**THE PROBLEM**
Within the material below, transcribe exactly the lines from the one holding "ATOM 69 C CA" through the one holding "ATOM 119 N N", keeping both ends and skipping the rest.

**STORED DATA**
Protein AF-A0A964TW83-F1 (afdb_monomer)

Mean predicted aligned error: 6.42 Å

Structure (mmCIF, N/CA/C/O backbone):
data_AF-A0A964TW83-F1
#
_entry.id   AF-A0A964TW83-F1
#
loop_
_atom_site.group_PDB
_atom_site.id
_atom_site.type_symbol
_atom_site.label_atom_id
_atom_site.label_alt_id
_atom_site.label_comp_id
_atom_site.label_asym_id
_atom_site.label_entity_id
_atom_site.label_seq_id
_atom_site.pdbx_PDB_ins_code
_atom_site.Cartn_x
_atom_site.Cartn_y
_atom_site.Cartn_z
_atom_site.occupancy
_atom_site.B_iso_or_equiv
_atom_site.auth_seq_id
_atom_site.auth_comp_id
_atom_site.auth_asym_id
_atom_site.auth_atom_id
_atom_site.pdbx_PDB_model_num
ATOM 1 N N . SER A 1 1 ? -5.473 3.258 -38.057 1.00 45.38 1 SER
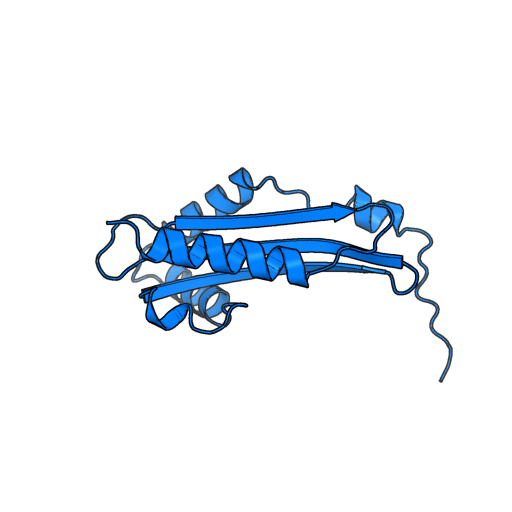 A N 1
ATOM 2 C CA . SER A 1 1 ? -4.929 3.515 -36.709 1.00 45.38 1 SER A CA 1
ATOM 3 C C . SER A 1 1 ? -3.487 3.950 -36.869 1.00 45.38 1 SER A C 1
ATOM 5 O O . SER A 1 1 ? -2.692 3.197 -37.412 1.00 45.38 1 SER A O 1
ATOM 7 N N . P
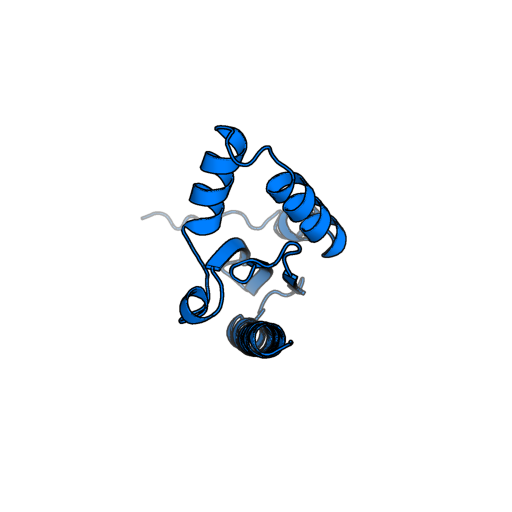HE A 1 2 ? -3.161 5.190 -36.510 1.00 33.91 2 PHE A N 1
ATOM 8 C CA . PHE A 1 2 ? -1.772 5.654 -36.512 1.00 33.91 2 PHE A CA 1
ATOM 9 C C . PHE A 1 2 ? -1.016 4.959 -35.369 1.00 33.91 2 PHE A C 1
ATOM 11 O O . PHE A 1 2 ? -1.595 4.826 -34.286 1.00 33.91 2 PHE A O 1
ATOM 18 N N . PRO A 1 3 ? 0.236 4.511 -35.559 1.00 47.91 3 PRO A N 1
ATOM 19 C CA . PRO A 1 3 ? 1.038 4.029 -34.451 1.00 47.91 3 PRO A CA 1
ATOM 20 C C . PRO A 1 3 ? 1.426 5.256 -33.626 1.00 47.91 3 PRO A C 1
ATOM 22 O O . PRO A 1 3 ? 2.325 6.005 -33.996 1.00 47.91 3 PRO A O 1
ATOM 25 N N . ILE A 1 4 ? 0.715 5.514 -32.529 1.00 48.75 4 ILE A N 1
ATOM 26 C CA . ILE A 1 4 ? 1.179 6.492 -31.547 1.00 48.75 4 ILE A CA 1
ATOM 27 C C . ILE A 1 4 ? 2.346 5.823 -30.822 1.00 48.75 4 ILE A C 1
ATOM 29 O O . ILE A 1 4 ? 2.164 5.138 -29.819 1.00 48.75 4 ILE A O 1
ATOM 33 N N . SER A 1 5 ? 3.556 5.992 -31.350 1.00 52.22 5 SER A N 1
ATOM 34 C CA . SER A 1 5 ? 4.759 5.876 -30.539 1.00 52.22 5 SER A CA 1
ATOM 35 C C . SER A 1 5 ? 4.705 7.021 -29.532 1.00 52.22 5 SER A C 1
ATOM 37 O O . SER A 1 5 ? 5.078 8.152 -29.847 1.00 52.22 5 SER A O 1
ATOM 39 N N . PHE A 1 6 ? 4.149 6.761 -28.348 1.00 52.41 6 PHE A N 1
ATOM 40 C CA . PHE A 1 6 ? 4.222 7.706 -27.239 1.00 52.41 6 PHE A CA 1
ATOM 41 C C . PHE A 1 6 ? 5.709 8.058 -27.043 1.00 52.41 6 PHE A C 1
ATOM 43 O O . PHE A 1 6 ? 6.535 7.141 -26.991 1
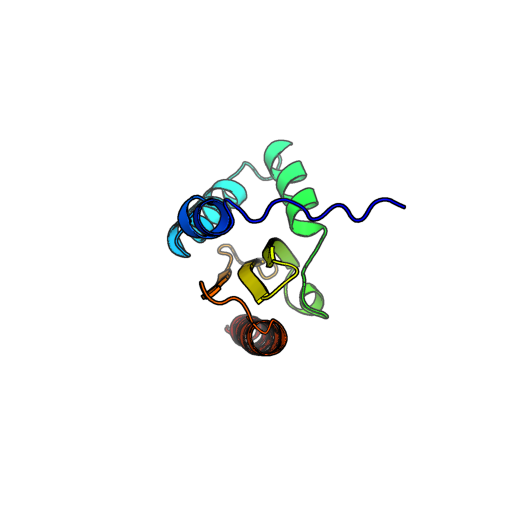.00 52.41 6 PHE A O 1
ATOM 50 N N . PRO A 1 7 ? 6.106 9.341 -27.043 1.00 49.91 7 PRO A N 1
ATOM 51 C CA . PRO A 1 7 ? 7.515 9.688 -27.107 1.00 49.91 7 PRO A CA 1
ATOM 52 C C . PRO A 1 7 ? 8.173 9.380 -25.757 1.00 49.91 7 PRO A C 1
ATOM 54 O O . PRO A 1 7 ? 8.069 10.155 -24.813 1.00 49.91 7 PRO A O 1
ATOM 57 N N . PHE A 1 8 ? 8.904 8.266 -25.672 1.00 57.72 8 PHE A N 1
ATOM 58 C CA . PHE A 1 8 ? 9.749 7.907 -24.522 1.00 57.72 8 PHE A CA 1
ATOM 59 C C . PHE A 1 8 ? 11.016 8.783 -24.398 1.00 57.72 8 PHE A C 1
ATOM 61 O O . PHE A 1 8 ? 11.917 8.460 -23.630 1.00 57.72 8 PHE A O 1
ATOM 68 N N . PHE A 1 9 ? 11.104 9.923 -25.100 1.00 56.16 9 PHE A N 1
ATOM 69 C CA . PHE A 1 9 ? 12.247 10.852 -25.035 1.00 56.16 9 PHE A CA 1
ATOM 70 C C . PHE A 1 9 ? 12.527 11.393 -23.614 1.00 56.16 9 PHE A C 1
ATOM 72 O O . PHE A 1 9 ? 13.599 11.941 -23.364 1.00 56.16 9 PHE A O 1
ATOM 79 N N . HIS A 1 10 ? 11.595 11.203 -22.673 1.00 56.69 10 HIS A N 1
ATOM 80 C CA . HIS A 1 10 ? 11.704 11.600 -21.269 1.00 56.69 10 HIS A CA 1
ATOM 81 C C . HIS A 1 10 ? 11.453 10.444 -20.280 1.00 56.69 10 HIS A C 1
ATOM 83 O O . HIS A 1 10 ? 11.106 10.700 -19.131 1.00 56.69 10 HIS A O 1
ATOM 89 N N . ASP A 1 11 ? 11.636 9.179 -20.678 1.00 57.50 11 ASP A N 1
ATOM 90 C CA . ASP A 1 11 ? 11.443 8.022 -19.776 1.00 57.50 11 ASP A CA 1
ATOM 91 C C . ASP A 1 11 ? 12.349 8.105 -18.530 1.00 57.50 11 ASP A C 1
ATOM 93 O O . ASP A 1 11 ? 11.944 7.809 -17.406 1.00 57.50 11 ASP A O 1
ATOM 97 N N . SER A 1 12 ? 13.553 8.664 -18.694 1.00 61.16 12 SER A N 1
ATOM 98 C CA . SER A 1 12 ? 14.448 8.988 -17.580 1.00 61.16 12 SER A CA 1
ATOM 99 C C . SER A 1 12 ? 13.881 10.061 -16.646 1.00 61.16 12 SER A C 1
ATOM 101 O O . SER A 1 12 ? 14.115 9.990 -15.450 1.00 61.16 12 SER A O 1
ATOM 103 N N . LEU A 1 13 ? 13.117 11.042 -17.132 1.00 63.12 13 LEU A N 1
ATOM 104 C CA . LEU A 1 13 ? 12.429 12.059 -16.318 1.00 63.12 13 LEU A CA 1
ATOM 105 C C . LEU A 1 13 ? 11.184 11.488 -15.631 1.00 63.12 13 LEU A C 1
ATOM 107 O O . LEU A 1 13 ? 10.862 11.900 -14.522 1.00 63.12 13 LEU A O 1
ATOM 111 N N . LEU A 1 14 ? 10.509 10.512 -16.239 1.00 61.62 14 LEU A N 1
ATOM 112 C CA . LEU A 1 14 ? 9.423 9.780 -15.588 1.00 61.62 14 LEU A CA 1
ATOM 113 C C . LEU A 1 14 ? 9.960 8.854 -14.492 1.00 61.62 14 LEU A C 1
ATOM 115 O O . LEU A 1 14 ? 9.366 8.761 -13.432 1.00 61.62 14 LEU A O 1
ATOM 119 N N . THR A 1 15 ? 11.108 8.214 -14.671 1.00 61.78 15 THR A N 1
ATOM 120 C CA . THR A 1 15 ? 11.698 7.340 -13.638 1.00 61.78 15 THR A CA 1
ATOM 121 C C . THR A 1 15 ? 12.493 8.115 -12.581 1.00 61.78 15 THR A C 1
ATOM 123 O O . THR A 1 15 ? 12.422 7.803 -11.395 1.00 61.78 15 THR A O 1
ATOM 126 N N . SER A 1 16 ? 13.220 9.169 -12.966 1.00 62.50 16 SER A N 1
ATOM 127 C CA . SER A 1 16 ? 14.023 9.985 -12.041 1.00 62.50 16 SER A CA 1
ATOM 128 C C . SER A 1 16 ? 13.274 11.185 -11.450 1.00 62.50 16 SER A C 1
ATOM 130 O O . SER A 1 16 ? 13.631 11.619 -10.355 1.00 62.50 16 SER A O 1
ATOM 132 N N . GLY A 1 17 ? 12.243 11.702 -12.119 1.00 57.97 17 GLY A N 1
ATOM 133 C CA . GLY A 1 17 ? 11.478 12.885 -11.708 1.00 57.97 17 GLY A CA 1
ATOM 134 C C . GLY A 1 17 ? 10.076 12.604 -11.157 1.00 57.97 17 GLY A C 1
ATOM 135 O O . GLY A 1 17 ? 9.402 13.546 -10.743 1.00 57.97 17 GLY A O 1
ATOM 136 N N . THR A 1 18 ? 9.611 11.348 -11.122 1.00 62.84 18 THR A N 1
ATOM 137 C CA . THR A 1 18 ? 8.320 11.001 -10.496 1.00 62.84 18 THR A CA 1
ATOM 138 C C . THR A 1 18 ? 8.315 11.210 -8.984 1.00 62.84 18 THR A C 1
ATOM 140 O O . THR A 1 18 ? 9.357 11.336 -8.339 1.00 62.84 18 THR A O 1
ATOM 143 N N . TRP A 1 19 ? 7.106 11.249 -8.412 1.00 65.00 19 TRP A N 1
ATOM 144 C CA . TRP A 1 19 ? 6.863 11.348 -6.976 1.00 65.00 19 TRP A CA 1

**TASK RESPONSE**
ATOM 69 C CA . PHE A 1 9 ? 12.247 10.852 -25.035 1.00 56.16 9 PHE A CA 1
ATOM 70 C C . PHE A 1 9 ? 12.527 11.393 -23.614 1.00 56.16 9 PHE A C 1
ATOM 72 O O . PHE A 1 9 ? 13.599 11.941 -23.364 1.00 56.16 9 PHE A O 1
ATOM 79 N N . HIS A 1 10 ? 11.595 11.203 -22.673 1.00 56.69 10 HIS A N 1
ATOM 80 C CA . HIS A 1 10 ? 11.704 11.600 -21.269 1.00 56.69 10 HIS A CA 1
ATOM 81 C C . HIS A 1 10 ? 11.453 10.444 -20.280 1.00 56.69 10 HIS A C 1
ATOM 83 O O . HIS A 1 10 ? 11.106 10.700 -19.131 1.00 56.69 10 HIS A O 1
ATOM 89 N N . ASP A 1 11 ? 11.636 9.179 -20.678 1.00 57.50 11 ASP A N 1
ATOM 90 C CA . ASP A 1 11 ? 11.443 8.022 -19.776 1.00 57.50 11 ASP A CA 1
ATOM 91 C C . ASP A 1 11 ? 12.349 8.105 -18.530 1.00 57.50 11 ASP A C 1
ATOM 93 O O . ASP A 1 11 ? 11.944 7.809 -17.406 1.00 57.50 11 ASP A O 1
ATOM 97 N N . SER A 1 12 ? 13.553 8.664 -18.694 1.00 61.16 12 SER A N 1
ATOM 98 C CA . SER A 1 12 ? 14.448 8.988 -17.580 1.00 61.16 12 SER A CA 1
ATOM 99 C C . SER A 1 12 ? 13.881 10.061 -16.646 1.00 61.16 12 SER A C 1
ATOM 101 O O . SER A 1 12 ? 14.115 9.990 -15.450 1.00 61.16 12 SER A O 1
ATOM 103 N N . LEU A 1 13 ? 13.117 11.042 -17.132 1.00 63.12 13 LEU A N 1
ATOM 104 C CA . LEU A 1 13 ? 12.429 12.059 -16.318 1.00 63.12 13 LEU A CA 1
ATOM 105 C C . LEU A 1 13 ? 11.184 11.488 -15.631 1.00 63.12 13 LEU A C 1
ATOM 107 O O . LEU A 1 13 ? 10.862 11.900 -14.522 1.00 63.12 13 LEU A O 1
ATOM 111 N N . LEU A 1 14 ? 10.509 10.512 -16.239 1.00 61.62 14 LEU A N 1
ATOM 112 C CA . LEU A 1 14 ? 9.423 9.780 -15.588 1.00 61.62 14 LEU A CA 1
ATOM 113 C C . LEU A 1 14 ? 9.960 8.854 -14.492 1.00 61.62 14 LEU A C 1
ATOM 115 O O . LEU A 1 14 ? 9.366 8.761 -13.432 1.00 61.62 14 LEU A O 1
ATOM 119 N N . THR A 1 15 ? 11.108 8.214 -14.671 1.00 61.78 15 THR A N 1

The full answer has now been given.